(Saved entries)
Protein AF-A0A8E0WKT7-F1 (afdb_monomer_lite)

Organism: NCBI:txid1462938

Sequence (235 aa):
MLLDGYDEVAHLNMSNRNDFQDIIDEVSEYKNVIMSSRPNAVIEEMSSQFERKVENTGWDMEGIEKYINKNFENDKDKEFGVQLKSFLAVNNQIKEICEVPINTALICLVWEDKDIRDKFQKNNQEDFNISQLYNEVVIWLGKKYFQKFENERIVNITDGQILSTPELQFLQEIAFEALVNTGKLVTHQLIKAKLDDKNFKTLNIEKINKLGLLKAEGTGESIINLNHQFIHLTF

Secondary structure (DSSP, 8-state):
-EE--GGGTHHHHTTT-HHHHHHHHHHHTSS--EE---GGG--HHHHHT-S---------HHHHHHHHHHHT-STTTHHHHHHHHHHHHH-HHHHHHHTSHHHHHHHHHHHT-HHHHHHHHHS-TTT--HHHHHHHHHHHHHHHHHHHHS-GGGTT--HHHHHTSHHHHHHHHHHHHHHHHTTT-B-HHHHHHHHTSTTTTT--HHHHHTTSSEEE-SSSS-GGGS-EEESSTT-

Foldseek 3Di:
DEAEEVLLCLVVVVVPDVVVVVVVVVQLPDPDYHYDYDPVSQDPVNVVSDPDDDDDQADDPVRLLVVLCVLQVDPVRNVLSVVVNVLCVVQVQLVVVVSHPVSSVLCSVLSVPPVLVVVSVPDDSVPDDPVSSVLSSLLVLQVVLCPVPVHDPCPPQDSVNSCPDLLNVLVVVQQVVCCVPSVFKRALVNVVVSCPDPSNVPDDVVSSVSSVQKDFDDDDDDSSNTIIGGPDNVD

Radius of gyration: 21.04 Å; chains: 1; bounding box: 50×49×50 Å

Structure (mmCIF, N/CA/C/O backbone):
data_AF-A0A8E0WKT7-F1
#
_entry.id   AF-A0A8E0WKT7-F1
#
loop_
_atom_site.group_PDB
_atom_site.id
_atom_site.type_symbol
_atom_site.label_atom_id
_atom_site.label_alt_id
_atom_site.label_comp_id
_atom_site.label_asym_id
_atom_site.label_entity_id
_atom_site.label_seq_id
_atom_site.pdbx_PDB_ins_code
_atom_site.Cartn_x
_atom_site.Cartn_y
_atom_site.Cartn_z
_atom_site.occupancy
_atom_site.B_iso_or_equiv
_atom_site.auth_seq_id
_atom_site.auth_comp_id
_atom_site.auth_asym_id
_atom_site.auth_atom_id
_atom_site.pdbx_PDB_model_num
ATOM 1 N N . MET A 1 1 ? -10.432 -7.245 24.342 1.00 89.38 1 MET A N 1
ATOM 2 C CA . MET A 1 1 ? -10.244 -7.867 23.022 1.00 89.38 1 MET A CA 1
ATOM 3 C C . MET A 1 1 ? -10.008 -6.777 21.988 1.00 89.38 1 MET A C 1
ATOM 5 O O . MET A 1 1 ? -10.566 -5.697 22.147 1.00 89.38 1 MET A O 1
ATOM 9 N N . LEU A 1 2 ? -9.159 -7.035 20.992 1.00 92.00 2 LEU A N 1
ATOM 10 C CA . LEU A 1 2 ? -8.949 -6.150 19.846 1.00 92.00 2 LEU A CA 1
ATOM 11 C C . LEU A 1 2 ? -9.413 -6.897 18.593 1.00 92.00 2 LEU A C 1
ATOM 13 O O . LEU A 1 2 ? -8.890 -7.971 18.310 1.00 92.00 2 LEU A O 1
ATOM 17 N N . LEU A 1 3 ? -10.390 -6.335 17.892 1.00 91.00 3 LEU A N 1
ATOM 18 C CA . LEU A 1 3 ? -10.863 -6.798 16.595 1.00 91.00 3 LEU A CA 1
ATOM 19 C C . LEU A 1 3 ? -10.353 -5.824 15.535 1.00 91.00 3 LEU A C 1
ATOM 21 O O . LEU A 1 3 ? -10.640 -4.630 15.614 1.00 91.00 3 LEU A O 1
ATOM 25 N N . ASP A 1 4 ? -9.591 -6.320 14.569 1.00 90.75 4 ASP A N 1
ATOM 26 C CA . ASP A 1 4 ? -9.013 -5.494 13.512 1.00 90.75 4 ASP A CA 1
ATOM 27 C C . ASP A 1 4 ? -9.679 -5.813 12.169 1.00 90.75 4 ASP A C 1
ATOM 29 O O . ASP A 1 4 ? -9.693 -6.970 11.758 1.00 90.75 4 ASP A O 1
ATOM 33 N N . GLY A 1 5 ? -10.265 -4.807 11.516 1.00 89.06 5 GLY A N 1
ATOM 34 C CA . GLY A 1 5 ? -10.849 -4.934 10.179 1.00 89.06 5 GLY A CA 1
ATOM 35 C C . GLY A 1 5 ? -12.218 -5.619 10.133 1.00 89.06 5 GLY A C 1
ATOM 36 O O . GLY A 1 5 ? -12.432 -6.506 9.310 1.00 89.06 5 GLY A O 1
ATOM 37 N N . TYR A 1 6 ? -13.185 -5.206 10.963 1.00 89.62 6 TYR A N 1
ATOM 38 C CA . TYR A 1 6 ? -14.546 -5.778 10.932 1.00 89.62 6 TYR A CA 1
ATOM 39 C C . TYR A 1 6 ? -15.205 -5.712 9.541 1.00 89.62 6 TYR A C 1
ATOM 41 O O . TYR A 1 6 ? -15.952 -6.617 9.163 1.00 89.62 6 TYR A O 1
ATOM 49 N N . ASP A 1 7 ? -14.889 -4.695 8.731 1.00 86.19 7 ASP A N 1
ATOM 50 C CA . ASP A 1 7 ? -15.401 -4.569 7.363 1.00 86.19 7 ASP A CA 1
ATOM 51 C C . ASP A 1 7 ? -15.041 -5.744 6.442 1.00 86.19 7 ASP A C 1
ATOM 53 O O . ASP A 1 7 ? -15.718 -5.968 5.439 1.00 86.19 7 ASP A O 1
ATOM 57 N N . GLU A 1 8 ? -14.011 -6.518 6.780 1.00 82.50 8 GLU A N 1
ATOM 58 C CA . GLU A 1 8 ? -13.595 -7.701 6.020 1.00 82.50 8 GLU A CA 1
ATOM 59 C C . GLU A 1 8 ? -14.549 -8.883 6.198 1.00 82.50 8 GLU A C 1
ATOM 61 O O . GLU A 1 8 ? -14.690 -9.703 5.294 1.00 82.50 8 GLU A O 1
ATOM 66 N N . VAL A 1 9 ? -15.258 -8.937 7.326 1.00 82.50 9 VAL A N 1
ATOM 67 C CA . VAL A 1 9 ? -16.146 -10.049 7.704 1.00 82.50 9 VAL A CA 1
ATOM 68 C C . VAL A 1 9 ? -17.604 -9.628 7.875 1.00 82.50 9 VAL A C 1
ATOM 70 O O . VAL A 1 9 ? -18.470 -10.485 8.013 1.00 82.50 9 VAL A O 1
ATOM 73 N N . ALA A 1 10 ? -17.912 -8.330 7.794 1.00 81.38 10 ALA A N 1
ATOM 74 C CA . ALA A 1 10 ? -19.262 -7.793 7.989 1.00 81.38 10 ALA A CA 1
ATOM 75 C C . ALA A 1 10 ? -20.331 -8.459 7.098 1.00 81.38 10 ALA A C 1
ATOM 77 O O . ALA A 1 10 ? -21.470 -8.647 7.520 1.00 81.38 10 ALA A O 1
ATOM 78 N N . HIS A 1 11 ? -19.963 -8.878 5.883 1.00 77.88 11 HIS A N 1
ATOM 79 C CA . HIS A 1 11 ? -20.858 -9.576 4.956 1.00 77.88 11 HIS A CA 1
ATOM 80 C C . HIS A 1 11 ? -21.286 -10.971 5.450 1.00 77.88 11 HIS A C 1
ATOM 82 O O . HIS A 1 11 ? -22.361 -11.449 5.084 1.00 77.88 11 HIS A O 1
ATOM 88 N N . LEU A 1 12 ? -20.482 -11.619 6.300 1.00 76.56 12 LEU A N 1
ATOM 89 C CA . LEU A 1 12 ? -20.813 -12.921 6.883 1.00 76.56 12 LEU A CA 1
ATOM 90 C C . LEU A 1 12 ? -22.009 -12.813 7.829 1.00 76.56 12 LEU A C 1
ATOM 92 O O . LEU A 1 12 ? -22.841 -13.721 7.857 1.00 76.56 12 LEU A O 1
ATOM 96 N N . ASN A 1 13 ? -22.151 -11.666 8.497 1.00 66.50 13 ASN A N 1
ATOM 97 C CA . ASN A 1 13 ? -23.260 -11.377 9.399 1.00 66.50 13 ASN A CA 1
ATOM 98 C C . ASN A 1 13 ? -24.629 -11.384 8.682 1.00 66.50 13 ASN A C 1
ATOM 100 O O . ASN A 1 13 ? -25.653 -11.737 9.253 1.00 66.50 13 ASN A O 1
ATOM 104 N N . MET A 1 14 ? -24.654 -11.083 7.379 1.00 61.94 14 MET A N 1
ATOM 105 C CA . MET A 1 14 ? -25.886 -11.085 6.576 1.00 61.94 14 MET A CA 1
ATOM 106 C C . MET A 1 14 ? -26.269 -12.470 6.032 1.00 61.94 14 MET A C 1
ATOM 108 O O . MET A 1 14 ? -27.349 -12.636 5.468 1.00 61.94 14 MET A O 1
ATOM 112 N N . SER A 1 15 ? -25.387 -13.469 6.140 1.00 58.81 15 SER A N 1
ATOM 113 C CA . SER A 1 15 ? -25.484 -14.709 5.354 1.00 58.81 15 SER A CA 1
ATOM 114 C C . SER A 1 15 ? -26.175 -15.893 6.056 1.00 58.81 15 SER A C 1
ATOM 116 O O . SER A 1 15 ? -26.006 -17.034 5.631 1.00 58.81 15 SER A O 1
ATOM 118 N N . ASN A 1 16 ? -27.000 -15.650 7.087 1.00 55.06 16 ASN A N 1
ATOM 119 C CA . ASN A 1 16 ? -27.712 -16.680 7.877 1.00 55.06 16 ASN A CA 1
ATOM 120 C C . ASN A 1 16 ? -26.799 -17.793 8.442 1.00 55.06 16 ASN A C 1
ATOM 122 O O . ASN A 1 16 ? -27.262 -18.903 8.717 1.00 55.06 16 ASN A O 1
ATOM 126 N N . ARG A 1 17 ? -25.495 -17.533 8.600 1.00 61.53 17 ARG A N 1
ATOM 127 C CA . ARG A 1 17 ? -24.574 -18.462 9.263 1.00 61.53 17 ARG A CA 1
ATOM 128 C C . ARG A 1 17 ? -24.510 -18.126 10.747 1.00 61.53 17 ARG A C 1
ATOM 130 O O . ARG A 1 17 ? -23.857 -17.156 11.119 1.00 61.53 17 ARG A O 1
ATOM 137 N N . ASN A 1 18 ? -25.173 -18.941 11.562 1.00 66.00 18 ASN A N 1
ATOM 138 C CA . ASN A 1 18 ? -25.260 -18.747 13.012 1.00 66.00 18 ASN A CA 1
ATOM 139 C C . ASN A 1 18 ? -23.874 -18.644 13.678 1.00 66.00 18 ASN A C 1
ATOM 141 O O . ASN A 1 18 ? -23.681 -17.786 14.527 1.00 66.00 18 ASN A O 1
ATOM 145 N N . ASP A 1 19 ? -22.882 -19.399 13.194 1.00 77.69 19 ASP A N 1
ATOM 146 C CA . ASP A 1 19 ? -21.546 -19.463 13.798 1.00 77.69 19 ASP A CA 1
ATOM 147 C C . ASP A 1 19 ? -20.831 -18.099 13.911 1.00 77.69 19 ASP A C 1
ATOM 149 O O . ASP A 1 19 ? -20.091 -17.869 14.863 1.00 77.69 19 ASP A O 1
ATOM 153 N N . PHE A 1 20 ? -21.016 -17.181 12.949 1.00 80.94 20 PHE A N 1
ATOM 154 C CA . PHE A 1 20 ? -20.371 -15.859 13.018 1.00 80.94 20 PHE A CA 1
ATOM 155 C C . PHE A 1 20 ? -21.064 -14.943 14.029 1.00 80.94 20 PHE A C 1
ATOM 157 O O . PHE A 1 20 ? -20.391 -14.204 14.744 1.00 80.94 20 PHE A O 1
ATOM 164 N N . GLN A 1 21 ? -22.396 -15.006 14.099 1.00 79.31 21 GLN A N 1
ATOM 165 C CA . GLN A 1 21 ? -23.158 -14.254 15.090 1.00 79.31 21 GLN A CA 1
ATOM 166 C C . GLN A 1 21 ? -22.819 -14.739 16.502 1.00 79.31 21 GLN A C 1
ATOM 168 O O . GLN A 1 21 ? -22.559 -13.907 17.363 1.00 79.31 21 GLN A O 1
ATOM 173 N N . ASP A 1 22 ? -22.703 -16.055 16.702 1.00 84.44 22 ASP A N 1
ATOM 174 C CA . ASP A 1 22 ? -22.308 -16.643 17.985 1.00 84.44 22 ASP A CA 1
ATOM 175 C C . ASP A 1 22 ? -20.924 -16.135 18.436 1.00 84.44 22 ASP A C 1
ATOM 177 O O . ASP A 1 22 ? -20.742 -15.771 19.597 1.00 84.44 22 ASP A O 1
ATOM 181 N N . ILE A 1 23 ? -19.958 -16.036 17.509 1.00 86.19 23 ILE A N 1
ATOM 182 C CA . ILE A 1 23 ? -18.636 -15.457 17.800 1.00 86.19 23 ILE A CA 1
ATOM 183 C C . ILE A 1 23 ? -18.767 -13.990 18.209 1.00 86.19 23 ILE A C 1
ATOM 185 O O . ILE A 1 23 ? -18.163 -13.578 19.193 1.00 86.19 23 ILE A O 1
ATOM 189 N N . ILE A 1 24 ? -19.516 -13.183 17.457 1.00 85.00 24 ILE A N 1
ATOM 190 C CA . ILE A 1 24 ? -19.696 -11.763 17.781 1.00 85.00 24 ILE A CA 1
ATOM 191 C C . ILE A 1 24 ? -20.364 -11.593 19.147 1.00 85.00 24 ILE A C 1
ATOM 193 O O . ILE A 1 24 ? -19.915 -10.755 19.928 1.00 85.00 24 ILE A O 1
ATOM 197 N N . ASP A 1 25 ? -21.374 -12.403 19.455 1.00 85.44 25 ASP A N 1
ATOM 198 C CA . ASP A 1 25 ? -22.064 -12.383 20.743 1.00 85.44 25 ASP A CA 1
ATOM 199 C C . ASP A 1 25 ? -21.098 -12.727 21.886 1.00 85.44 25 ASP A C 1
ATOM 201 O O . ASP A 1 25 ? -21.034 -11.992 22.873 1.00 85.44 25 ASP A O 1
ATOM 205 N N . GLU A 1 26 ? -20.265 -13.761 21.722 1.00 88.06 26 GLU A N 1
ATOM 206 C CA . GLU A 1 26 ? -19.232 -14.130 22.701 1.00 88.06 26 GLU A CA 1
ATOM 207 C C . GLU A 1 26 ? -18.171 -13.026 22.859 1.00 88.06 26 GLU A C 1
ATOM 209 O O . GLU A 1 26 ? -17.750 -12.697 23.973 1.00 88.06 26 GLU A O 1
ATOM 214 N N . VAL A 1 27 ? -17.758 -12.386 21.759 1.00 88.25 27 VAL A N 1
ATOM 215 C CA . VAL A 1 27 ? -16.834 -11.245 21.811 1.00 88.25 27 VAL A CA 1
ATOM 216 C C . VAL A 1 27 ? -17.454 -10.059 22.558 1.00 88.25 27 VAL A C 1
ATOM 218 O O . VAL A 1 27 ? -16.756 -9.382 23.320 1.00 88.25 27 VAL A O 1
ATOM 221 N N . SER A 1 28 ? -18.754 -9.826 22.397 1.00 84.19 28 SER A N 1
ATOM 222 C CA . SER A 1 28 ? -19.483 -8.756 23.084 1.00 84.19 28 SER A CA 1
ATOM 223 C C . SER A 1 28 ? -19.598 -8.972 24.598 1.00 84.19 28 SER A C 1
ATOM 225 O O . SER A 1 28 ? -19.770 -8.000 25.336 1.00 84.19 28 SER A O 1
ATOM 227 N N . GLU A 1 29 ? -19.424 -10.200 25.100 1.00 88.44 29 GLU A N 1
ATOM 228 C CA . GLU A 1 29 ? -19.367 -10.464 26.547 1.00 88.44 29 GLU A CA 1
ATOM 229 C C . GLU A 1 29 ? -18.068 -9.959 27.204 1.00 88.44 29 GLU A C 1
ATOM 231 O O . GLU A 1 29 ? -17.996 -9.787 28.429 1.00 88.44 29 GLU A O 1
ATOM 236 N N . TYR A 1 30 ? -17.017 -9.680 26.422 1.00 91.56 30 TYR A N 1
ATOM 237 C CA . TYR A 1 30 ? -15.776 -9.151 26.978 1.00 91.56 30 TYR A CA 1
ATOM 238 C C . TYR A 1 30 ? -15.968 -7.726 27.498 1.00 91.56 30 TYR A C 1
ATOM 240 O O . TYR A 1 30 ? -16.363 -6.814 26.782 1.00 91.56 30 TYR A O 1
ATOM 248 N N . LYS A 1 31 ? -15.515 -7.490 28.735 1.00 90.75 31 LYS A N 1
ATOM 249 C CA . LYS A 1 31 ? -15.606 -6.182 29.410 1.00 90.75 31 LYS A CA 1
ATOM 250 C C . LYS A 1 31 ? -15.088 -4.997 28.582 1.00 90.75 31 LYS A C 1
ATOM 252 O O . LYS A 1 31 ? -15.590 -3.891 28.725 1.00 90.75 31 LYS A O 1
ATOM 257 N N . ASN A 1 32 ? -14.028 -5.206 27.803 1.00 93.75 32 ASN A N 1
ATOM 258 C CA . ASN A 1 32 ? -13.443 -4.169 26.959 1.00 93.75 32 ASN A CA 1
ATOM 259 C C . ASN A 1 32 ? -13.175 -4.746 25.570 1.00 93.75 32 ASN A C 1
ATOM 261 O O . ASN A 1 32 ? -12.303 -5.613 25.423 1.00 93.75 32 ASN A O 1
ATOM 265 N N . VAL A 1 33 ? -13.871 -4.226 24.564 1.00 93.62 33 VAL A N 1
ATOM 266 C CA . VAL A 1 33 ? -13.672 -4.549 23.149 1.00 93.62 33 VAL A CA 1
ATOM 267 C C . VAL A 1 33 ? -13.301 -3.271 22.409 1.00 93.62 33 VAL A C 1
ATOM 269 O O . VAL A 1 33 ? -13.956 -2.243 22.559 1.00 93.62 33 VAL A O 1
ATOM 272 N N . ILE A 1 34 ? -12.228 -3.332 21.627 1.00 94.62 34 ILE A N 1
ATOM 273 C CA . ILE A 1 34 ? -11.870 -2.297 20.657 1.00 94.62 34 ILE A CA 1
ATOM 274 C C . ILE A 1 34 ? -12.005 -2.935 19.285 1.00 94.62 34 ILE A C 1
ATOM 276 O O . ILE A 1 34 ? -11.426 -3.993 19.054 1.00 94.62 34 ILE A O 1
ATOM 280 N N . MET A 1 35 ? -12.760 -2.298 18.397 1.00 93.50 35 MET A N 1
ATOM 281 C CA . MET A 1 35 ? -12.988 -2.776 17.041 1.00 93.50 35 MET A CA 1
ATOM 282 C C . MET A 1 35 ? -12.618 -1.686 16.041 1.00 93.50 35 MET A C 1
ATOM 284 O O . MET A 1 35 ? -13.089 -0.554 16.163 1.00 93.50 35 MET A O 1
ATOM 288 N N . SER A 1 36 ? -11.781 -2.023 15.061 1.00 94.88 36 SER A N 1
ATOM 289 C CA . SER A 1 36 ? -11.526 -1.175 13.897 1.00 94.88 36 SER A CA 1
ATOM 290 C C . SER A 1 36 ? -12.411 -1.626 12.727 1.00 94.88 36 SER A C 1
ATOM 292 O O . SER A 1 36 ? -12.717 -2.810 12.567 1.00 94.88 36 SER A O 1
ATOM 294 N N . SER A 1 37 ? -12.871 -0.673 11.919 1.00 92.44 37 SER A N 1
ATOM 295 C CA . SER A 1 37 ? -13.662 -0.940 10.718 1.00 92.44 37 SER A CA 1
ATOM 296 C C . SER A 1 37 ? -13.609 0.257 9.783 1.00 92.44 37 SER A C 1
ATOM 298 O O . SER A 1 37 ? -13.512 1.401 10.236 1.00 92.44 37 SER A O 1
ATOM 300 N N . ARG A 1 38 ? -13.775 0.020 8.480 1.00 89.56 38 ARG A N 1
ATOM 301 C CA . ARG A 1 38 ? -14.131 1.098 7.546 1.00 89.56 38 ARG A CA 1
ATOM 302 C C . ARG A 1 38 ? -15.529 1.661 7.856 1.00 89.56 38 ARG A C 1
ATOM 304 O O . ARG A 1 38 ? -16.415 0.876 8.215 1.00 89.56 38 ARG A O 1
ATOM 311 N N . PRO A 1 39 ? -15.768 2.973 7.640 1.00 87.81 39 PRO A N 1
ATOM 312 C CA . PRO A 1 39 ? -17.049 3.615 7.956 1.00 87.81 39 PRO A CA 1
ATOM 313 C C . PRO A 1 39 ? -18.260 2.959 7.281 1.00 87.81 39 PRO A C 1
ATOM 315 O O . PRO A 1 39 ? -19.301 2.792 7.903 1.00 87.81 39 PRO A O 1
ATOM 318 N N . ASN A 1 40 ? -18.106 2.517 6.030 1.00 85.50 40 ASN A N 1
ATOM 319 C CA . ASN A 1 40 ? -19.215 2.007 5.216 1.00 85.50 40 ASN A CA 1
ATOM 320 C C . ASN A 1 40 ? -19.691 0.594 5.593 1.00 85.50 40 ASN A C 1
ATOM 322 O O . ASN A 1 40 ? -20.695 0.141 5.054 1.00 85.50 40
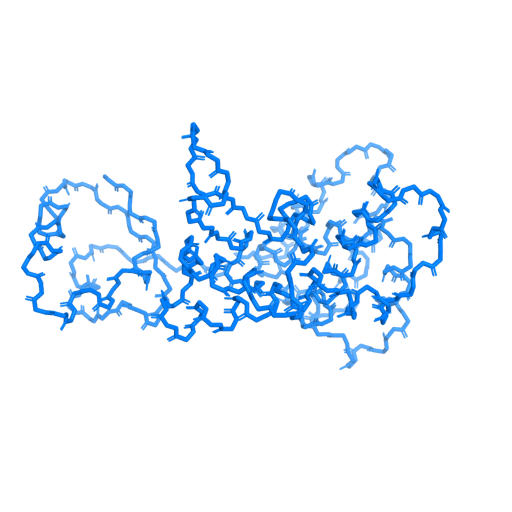 ASN A O 1
ATOM 326 N N . ALA A 1 41 ? -18.969 -0.121 6.459 1.00 85.75 41 ALA A N 1
ATOM 327 C CA . ALA A 1 41 ? -19.317 -1.494 6.830 1.00 85.75 41 ALA A CA 1
ATOM 328 C C . ALA A 1 41 ? -20.027 -1.605 8.185 1.00 85.75 41 ALA A C 1
ATOM 330 O O . ALA A 1 41 ? -20.586 -2.655 8.502 1.00 85.75 41 ALA A O 1
ATOM 331 N N . VAL A 1 42 ? -19.995 -0.547 9.000 1.00 85.62 42 VAL A N 1
ATOM 332 C CA . VAL A 1 42 ? -20.604 -0.563 10.332 1.00 85.62 42 VAL A CA 1
ATOM 333 C C . VAL A 1 42 ? -22.054 -0.107 10.222 1.00 85.62 42 VAL A C 1
ATOM 335 O O . VAL A 1 42 ? -22.329 1.077 10.045 1.00 85.62 42 VAL A O 1
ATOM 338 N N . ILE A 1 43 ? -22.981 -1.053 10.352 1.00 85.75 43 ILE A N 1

EXERCISE | Write out exactly the lines that fall from the line with "ATOM 228 C CA" to the line with "ATOM 248 N N" in the records above, keeping both ends.

TASK SOLUTION |
ATOM 228 C CA . GLU A 1 29 ? -19.367 -10.464 26.547 1.00 88.44 29 GLU A CA 1
ATOM 229 C C . GLU A 1 29 ? -18.068 -9.959 27.204 1.00 88.44 29 GLU A C 1
ATOM 231 O O . GLU A 1 29 ? -17.996 -9.787 28.429 1.00 88.44 29 GLU A O 1
ATOM 236 N N . TYR A 1 30 ? -17.017 -9.680 26.422 1.00 91.56 30 TYR A N 1
ATOM 237 C CA . TYR A 1 30 ? -15.776 -9.151 26.978 1.00 91.56 30 TYR A CA 1
ATOM 238 C C . TYR A 1 30 ? -15.968 -7.726 27.498 1.00 91.56 30 TYR A C 1
ATOM 240 O O . TYR A 1 30 ? -16.363 -6.814 26.782 1.00 91.56 30 TYR A O 1
ATOM 248 N N . LYS A 1 31 ? -15.515 -7.490 28.735 1.00 90.75 31 LYS A N 1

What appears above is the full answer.